What is expected:
Go to the line containing "ATOM 162 C C" in the records below and print it and every following line exactly, on through the line containing "ATOM 173 N N", then stop.

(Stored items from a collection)
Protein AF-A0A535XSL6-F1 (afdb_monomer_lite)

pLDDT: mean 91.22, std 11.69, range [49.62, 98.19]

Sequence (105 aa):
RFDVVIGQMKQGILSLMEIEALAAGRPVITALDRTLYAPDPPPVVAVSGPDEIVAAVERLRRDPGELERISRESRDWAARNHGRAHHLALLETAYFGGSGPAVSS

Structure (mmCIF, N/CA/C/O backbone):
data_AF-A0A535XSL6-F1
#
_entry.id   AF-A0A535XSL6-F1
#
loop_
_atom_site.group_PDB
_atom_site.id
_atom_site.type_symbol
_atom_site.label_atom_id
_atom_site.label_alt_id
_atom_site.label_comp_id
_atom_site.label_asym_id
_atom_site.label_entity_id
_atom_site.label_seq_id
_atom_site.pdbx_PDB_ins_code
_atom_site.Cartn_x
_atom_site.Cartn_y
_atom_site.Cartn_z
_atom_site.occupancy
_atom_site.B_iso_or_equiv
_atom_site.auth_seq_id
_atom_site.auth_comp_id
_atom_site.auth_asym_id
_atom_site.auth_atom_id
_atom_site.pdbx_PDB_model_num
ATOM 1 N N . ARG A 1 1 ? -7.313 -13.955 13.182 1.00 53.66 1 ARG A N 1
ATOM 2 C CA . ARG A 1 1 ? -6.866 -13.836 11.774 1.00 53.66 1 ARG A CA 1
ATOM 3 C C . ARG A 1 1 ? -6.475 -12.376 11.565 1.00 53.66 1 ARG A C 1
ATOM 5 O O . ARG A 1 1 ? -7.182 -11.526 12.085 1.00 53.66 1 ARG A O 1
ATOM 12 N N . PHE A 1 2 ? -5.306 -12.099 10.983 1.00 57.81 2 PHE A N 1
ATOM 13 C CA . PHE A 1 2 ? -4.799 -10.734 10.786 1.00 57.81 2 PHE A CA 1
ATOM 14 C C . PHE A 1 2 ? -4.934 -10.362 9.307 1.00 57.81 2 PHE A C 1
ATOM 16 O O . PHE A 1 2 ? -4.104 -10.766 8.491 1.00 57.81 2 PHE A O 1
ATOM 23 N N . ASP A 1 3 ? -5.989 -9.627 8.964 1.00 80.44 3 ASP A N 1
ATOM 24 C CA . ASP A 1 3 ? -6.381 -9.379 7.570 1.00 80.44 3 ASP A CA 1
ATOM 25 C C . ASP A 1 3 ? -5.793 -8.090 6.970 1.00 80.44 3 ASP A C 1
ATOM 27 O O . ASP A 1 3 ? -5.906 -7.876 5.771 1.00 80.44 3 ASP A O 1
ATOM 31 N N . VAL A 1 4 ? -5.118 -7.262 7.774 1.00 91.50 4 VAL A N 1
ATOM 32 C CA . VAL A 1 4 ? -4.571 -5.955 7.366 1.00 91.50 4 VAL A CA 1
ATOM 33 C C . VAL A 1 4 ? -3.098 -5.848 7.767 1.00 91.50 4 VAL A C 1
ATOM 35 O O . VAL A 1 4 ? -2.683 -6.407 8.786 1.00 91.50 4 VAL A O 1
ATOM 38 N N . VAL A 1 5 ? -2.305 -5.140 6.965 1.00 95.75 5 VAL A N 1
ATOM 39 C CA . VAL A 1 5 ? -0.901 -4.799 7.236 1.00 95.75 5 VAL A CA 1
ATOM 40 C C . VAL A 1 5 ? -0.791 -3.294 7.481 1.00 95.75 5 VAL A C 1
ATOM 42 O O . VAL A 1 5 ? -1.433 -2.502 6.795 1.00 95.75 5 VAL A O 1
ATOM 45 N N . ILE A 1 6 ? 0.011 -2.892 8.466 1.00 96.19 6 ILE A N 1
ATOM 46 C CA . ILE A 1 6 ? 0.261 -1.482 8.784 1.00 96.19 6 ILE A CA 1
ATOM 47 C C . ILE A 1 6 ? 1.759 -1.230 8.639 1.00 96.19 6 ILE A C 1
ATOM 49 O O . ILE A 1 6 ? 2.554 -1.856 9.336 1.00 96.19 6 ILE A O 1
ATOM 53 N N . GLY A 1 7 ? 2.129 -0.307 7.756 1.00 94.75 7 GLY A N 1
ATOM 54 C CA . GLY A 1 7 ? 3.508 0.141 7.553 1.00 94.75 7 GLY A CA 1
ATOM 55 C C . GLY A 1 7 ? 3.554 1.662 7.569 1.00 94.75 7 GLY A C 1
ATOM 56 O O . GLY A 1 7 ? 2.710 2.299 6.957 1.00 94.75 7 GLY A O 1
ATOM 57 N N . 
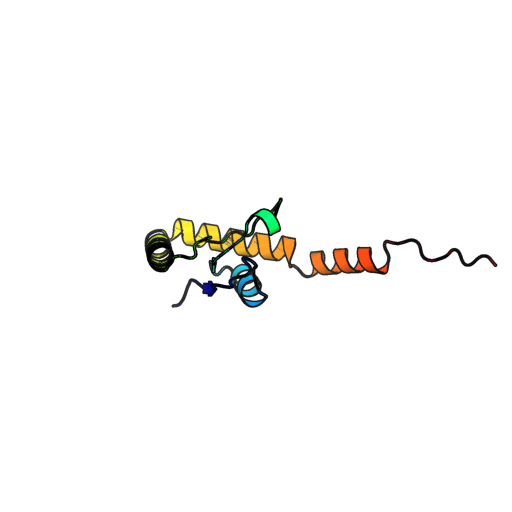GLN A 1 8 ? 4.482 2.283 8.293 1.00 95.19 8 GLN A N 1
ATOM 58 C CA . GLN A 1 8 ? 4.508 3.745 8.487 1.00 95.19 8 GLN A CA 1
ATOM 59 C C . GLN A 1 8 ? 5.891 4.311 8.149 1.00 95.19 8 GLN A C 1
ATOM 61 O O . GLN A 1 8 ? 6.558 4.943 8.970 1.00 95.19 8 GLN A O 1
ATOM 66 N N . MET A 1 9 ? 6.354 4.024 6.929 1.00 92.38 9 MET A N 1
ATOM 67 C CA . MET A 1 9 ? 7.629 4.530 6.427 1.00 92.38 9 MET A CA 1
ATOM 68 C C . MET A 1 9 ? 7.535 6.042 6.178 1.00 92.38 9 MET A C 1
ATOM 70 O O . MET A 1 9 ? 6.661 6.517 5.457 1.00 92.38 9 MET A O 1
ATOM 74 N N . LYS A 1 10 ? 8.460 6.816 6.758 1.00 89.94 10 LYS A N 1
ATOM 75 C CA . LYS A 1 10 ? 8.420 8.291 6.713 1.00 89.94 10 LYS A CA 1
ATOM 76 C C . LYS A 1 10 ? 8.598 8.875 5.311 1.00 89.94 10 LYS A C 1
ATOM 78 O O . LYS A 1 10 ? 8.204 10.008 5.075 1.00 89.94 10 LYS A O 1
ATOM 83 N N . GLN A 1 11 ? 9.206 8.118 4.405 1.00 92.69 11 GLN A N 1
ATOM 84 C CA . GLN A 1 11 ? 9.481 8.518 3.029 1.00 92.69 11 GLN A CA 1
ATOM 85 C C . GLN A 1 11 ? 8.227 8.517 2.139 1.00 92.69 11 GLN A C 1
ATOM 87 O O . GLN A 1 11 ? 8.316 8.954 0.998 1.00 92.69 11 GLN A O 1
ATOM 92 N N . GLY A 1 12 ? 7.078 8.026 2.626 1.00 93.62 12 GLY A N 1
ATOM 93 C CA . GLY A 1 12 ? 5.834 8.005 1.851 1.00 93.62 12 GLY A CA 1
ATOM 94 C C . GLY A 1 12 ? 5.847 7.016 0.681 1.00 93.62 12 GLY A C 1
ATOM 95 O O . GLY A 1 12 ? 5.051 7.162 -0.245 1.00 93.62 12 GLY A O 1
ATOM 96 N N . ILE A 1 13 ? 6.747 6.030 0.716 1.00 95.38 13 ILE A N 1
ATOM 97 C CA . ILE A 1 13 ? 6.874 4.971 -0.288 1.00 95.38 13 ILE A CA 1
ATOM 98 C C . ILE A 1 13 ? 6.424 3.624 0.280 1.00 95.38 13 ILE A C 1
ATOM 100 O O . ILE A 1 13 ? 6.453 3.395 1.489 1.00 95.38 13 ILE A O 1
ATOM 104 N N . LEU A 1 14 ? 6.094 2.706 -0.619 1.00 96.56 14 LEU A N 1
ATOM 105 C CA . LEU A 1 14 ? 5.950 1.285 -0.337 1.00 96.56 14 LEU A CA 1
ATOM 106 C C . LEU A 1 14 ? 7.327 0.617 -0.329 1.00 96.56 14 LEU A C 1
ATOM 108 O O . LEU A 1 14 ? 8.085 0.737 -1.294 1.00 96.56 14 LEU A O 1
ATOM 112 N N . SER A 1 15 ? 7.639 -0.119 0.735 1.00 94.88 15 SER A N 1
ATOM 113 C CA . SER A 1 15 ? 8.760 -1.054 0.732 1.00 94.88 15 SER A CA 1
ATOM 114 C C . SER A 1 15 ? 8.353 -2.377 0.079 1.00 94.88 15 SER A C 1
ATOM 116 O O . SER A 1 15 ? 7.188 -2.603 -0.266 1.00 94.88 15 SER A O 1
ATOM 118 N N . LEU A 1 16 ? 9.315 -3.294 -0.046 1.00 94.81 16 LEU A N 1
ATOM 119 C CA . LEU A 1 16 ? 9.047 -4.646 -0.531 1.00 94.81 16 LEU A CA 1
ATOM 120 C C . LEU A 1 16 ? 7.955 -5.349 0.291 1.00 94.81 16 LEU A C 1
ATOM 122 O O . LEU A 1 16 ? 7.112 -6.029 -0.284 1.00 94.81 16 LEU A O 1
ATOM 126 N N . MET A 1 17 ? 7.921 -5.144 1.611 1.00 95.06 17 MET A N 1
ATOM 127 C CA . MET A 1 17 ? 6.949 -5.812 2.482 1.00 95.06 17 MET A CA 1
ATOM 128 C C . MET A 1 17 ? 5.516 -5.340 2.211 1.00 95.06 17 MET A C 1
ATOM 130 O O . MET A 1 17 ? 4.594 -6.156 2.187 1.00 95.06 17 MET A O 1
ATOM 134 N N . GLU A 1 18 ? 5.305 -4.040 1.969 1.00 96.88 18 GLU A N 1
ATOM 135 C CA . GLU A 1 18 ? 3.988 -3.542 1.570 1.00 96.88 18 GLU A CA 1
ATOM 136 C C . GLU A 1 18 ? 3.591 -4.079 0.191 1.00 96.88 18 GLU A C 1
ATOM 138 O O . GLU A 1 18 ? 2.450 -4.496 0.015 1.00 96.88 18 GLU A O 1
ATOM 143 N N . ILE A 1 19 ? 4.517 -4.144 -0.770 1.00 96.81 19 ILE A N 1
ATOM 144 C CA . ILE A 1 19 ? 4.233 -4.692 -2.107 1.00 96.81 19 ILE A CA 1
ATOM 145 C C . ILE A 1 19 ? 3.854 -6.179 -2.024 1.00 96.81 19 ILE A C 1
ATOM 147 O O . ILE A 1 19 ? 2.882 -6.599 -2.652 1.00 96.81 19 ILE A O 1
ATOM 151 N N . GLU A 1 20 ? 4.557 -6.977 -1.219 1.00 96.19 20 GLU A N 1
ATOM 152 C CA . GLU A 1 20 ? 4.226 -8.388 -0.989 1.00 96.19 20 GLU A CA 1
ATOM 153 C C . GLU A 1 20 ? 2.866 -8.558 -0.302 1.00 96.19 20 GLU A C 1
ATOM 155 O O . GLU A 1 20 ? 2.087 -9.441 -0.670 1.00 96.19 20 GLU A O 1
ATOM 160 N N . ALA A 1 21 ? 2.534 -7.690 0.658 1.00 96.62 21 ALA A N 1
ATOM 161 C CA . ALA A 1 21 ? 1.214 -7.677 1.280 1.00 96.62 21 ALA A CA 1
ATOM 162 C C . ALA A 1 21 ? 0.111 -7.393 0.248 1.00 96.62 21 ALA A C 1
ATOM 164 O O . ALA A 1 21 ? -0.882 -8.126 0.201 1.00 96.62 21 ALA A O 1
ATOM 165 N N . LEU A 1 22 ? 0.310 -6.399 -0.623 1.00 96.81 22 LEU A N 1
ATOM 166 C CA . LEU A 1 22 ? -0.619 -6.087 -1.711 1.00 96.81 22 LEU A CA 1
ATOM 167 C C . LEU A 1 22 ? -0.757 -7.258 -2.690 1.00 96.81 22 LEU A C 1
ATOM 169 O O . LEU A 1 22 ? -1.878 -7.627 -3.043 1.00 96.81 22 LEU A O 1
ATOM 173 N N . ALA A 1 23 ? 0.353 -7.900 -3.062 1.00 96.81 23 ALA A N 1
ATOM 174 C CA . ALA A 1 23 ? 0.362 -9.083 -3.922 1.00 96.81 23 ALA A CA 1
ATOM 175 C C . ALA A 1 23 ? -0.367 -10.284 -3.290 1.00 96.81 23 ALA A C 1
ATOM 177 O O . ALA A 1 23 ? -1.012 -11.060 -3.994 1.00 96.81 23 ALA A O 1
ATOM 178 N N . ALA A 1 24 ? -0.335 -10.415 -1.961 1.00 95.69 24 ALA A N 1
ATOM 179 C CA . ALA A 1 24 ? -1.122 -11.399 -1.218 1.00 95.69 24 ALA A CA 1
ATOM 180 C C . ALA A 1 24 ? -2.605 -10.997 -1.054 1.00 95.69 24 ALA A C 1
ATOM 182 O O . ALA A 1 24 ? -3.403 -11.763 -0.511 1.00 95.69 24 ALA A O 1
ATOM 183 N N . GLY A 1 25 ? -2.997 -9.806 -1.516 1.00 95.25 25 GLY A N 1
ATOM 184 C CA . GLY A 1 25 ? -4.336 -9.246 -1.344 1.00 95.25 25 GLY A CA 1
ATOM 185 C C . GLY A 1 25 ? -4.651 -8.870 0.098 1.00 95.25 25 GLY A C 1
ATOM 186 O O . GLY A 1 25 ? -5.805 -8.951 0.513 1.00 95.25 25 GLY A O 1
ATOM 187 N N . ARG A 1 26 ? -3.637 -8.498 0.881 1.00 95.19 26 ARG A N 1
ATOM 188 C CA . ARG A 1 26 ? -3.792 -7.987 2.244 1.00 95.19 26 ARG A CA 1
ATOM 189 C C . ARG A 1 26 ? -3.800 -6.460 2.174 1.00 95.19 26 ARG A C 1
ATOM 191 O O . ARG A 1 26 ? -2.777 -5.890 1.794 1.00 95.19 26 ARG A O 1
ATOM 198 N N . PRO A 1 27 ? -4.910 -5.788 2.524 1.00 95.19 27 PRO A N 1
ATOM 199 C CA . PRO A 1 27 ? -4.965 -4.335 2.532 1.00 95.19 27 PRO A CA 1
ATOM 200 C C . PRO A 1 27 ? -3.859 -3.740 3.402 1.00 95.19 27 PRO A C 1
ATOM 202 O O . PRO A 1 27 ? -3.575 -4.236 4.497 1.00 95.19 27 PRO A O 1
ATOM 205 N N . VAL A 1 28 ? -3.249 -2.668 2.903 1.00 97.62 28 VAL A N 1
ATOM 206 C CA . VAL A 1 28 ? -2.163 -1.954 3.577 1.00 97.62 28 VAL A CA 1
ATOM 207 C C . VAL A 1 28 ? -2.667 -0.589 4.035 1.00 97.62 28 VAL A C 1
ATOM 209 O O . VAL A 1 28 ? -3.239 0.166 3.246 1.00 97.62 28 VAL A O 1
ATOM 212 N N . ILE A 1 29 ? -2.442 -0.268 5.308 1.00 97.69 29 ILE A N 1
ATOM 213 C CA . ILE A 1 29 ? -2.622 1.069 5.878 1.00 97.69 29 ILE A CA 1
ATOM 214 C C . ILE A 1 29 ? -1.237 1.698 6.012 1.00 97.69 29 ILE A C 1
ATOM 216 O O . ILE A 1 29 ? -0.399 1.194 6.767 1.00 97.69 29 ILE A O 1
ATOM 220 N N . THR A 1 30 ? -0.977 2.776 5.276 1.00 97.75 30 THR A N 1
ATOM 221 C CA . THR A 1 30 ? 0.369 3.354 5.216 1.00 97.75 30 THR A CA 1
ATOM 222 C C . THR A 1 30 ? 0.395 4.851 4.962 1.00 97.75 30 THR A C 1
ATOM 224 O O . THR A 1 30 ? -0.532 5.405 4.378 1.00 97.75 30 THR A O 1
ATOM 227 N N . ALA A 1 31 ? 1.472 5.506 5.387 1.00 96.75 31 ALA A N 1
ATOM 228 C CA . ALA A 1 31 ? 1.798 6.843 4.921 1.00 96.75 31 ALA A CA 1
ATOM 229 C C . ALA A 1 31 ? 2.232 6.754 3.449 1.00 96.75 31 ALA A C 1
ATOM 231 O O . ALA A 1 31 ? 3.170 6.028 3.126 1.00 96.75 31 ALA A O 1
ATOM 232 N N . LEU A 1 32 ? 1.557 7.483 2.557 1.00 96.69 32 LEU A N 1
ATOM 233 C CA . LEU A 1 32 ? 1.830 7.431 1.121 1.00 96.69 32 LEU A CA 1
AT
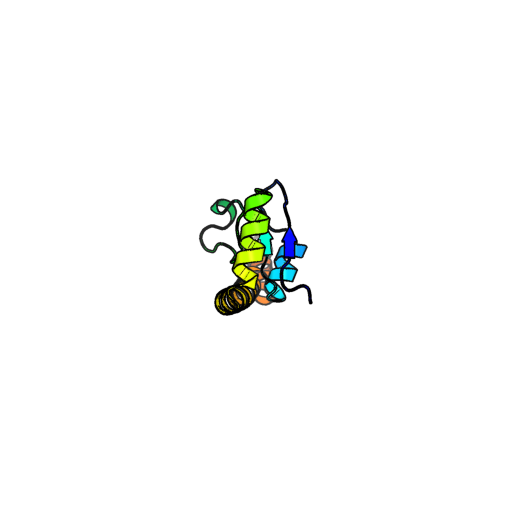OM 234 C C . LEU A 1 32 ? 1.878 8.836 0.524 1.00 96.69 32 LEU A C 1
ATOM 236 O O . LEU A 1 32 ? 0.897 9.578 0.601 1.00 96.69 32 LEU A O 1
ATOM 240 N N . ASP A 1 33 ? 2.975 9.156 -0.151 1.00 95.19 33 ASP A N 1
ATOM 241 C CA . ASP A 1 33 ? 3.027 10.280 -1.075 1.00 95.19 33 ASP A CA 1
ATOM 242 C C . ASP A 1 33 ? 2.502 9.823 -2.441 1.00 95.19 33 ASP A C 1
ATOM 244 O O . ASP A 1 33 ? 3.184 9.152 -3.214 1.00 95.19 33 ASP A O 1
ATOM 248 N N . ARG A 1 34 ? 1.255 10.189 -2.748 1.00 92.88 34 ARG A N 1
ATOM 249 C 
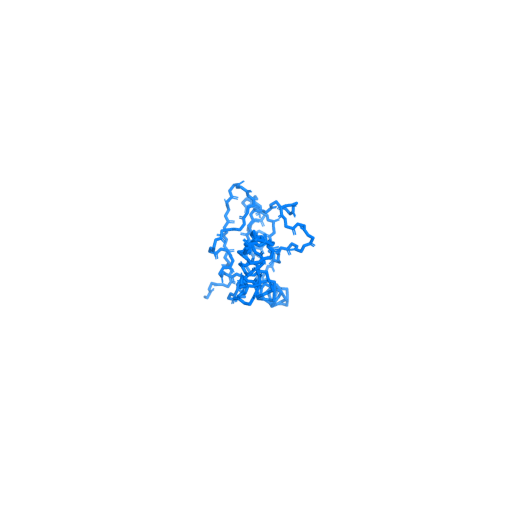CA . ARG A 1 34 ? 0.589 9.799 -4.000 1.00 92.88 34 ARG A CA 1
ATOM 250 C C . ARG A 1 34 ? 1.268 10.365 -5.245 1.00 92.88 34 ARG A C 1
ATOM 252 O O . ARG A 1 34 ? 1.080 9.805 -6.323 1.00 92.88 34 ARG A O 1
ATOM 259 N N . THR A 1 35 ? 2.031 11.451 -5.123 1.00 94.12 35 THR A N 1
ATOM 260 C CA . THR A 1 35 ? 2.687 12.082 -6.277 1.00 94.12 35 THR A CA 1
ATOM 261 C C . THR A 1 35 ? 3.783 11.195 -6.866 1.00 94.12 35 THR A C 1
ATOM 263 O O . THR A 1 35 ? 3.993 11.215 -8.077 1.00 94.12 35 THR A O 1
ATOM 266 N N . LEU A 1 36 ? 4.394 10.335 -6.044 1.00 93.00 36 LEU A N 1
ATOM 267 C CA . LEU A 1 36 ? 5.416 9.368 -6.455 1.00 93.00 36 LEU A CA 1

Reply:
ATOM 162 C C . ALA A 1 21 ? 0.111 -7.393 0.248 1.00 96.62 21 ALA A C 1
ATOM 164 O O . ALA A 1 21 ? -0.882 -8.126 0.201 1.00 96.62 21 ALA A O 1
ATOM 165 N N . LEU A 1 22 ? 0.310 -6.399 -0.623 1.00 96.81 22 LEU A N 1
ATOM 166 C CA . LEU A 1 22 ? -0.619 -6.087 -1.711 1.00 96.81 22 LEU A CA 1
ATOM 167 C C . LEU A 1 22 ? -0.757 -7.258 -2.690 1.00 96.81 22 LEU A C 1
ATOM 169 O O . LEU A 1 22 ? -1.878 -7.627 -3.043 1.00 96.81 22 LEU A O 1
ATOM 173 N N . ALA A 1 23 ? 0.353 -7.900 -3.062 1.00 96.81 23 ALA A N 1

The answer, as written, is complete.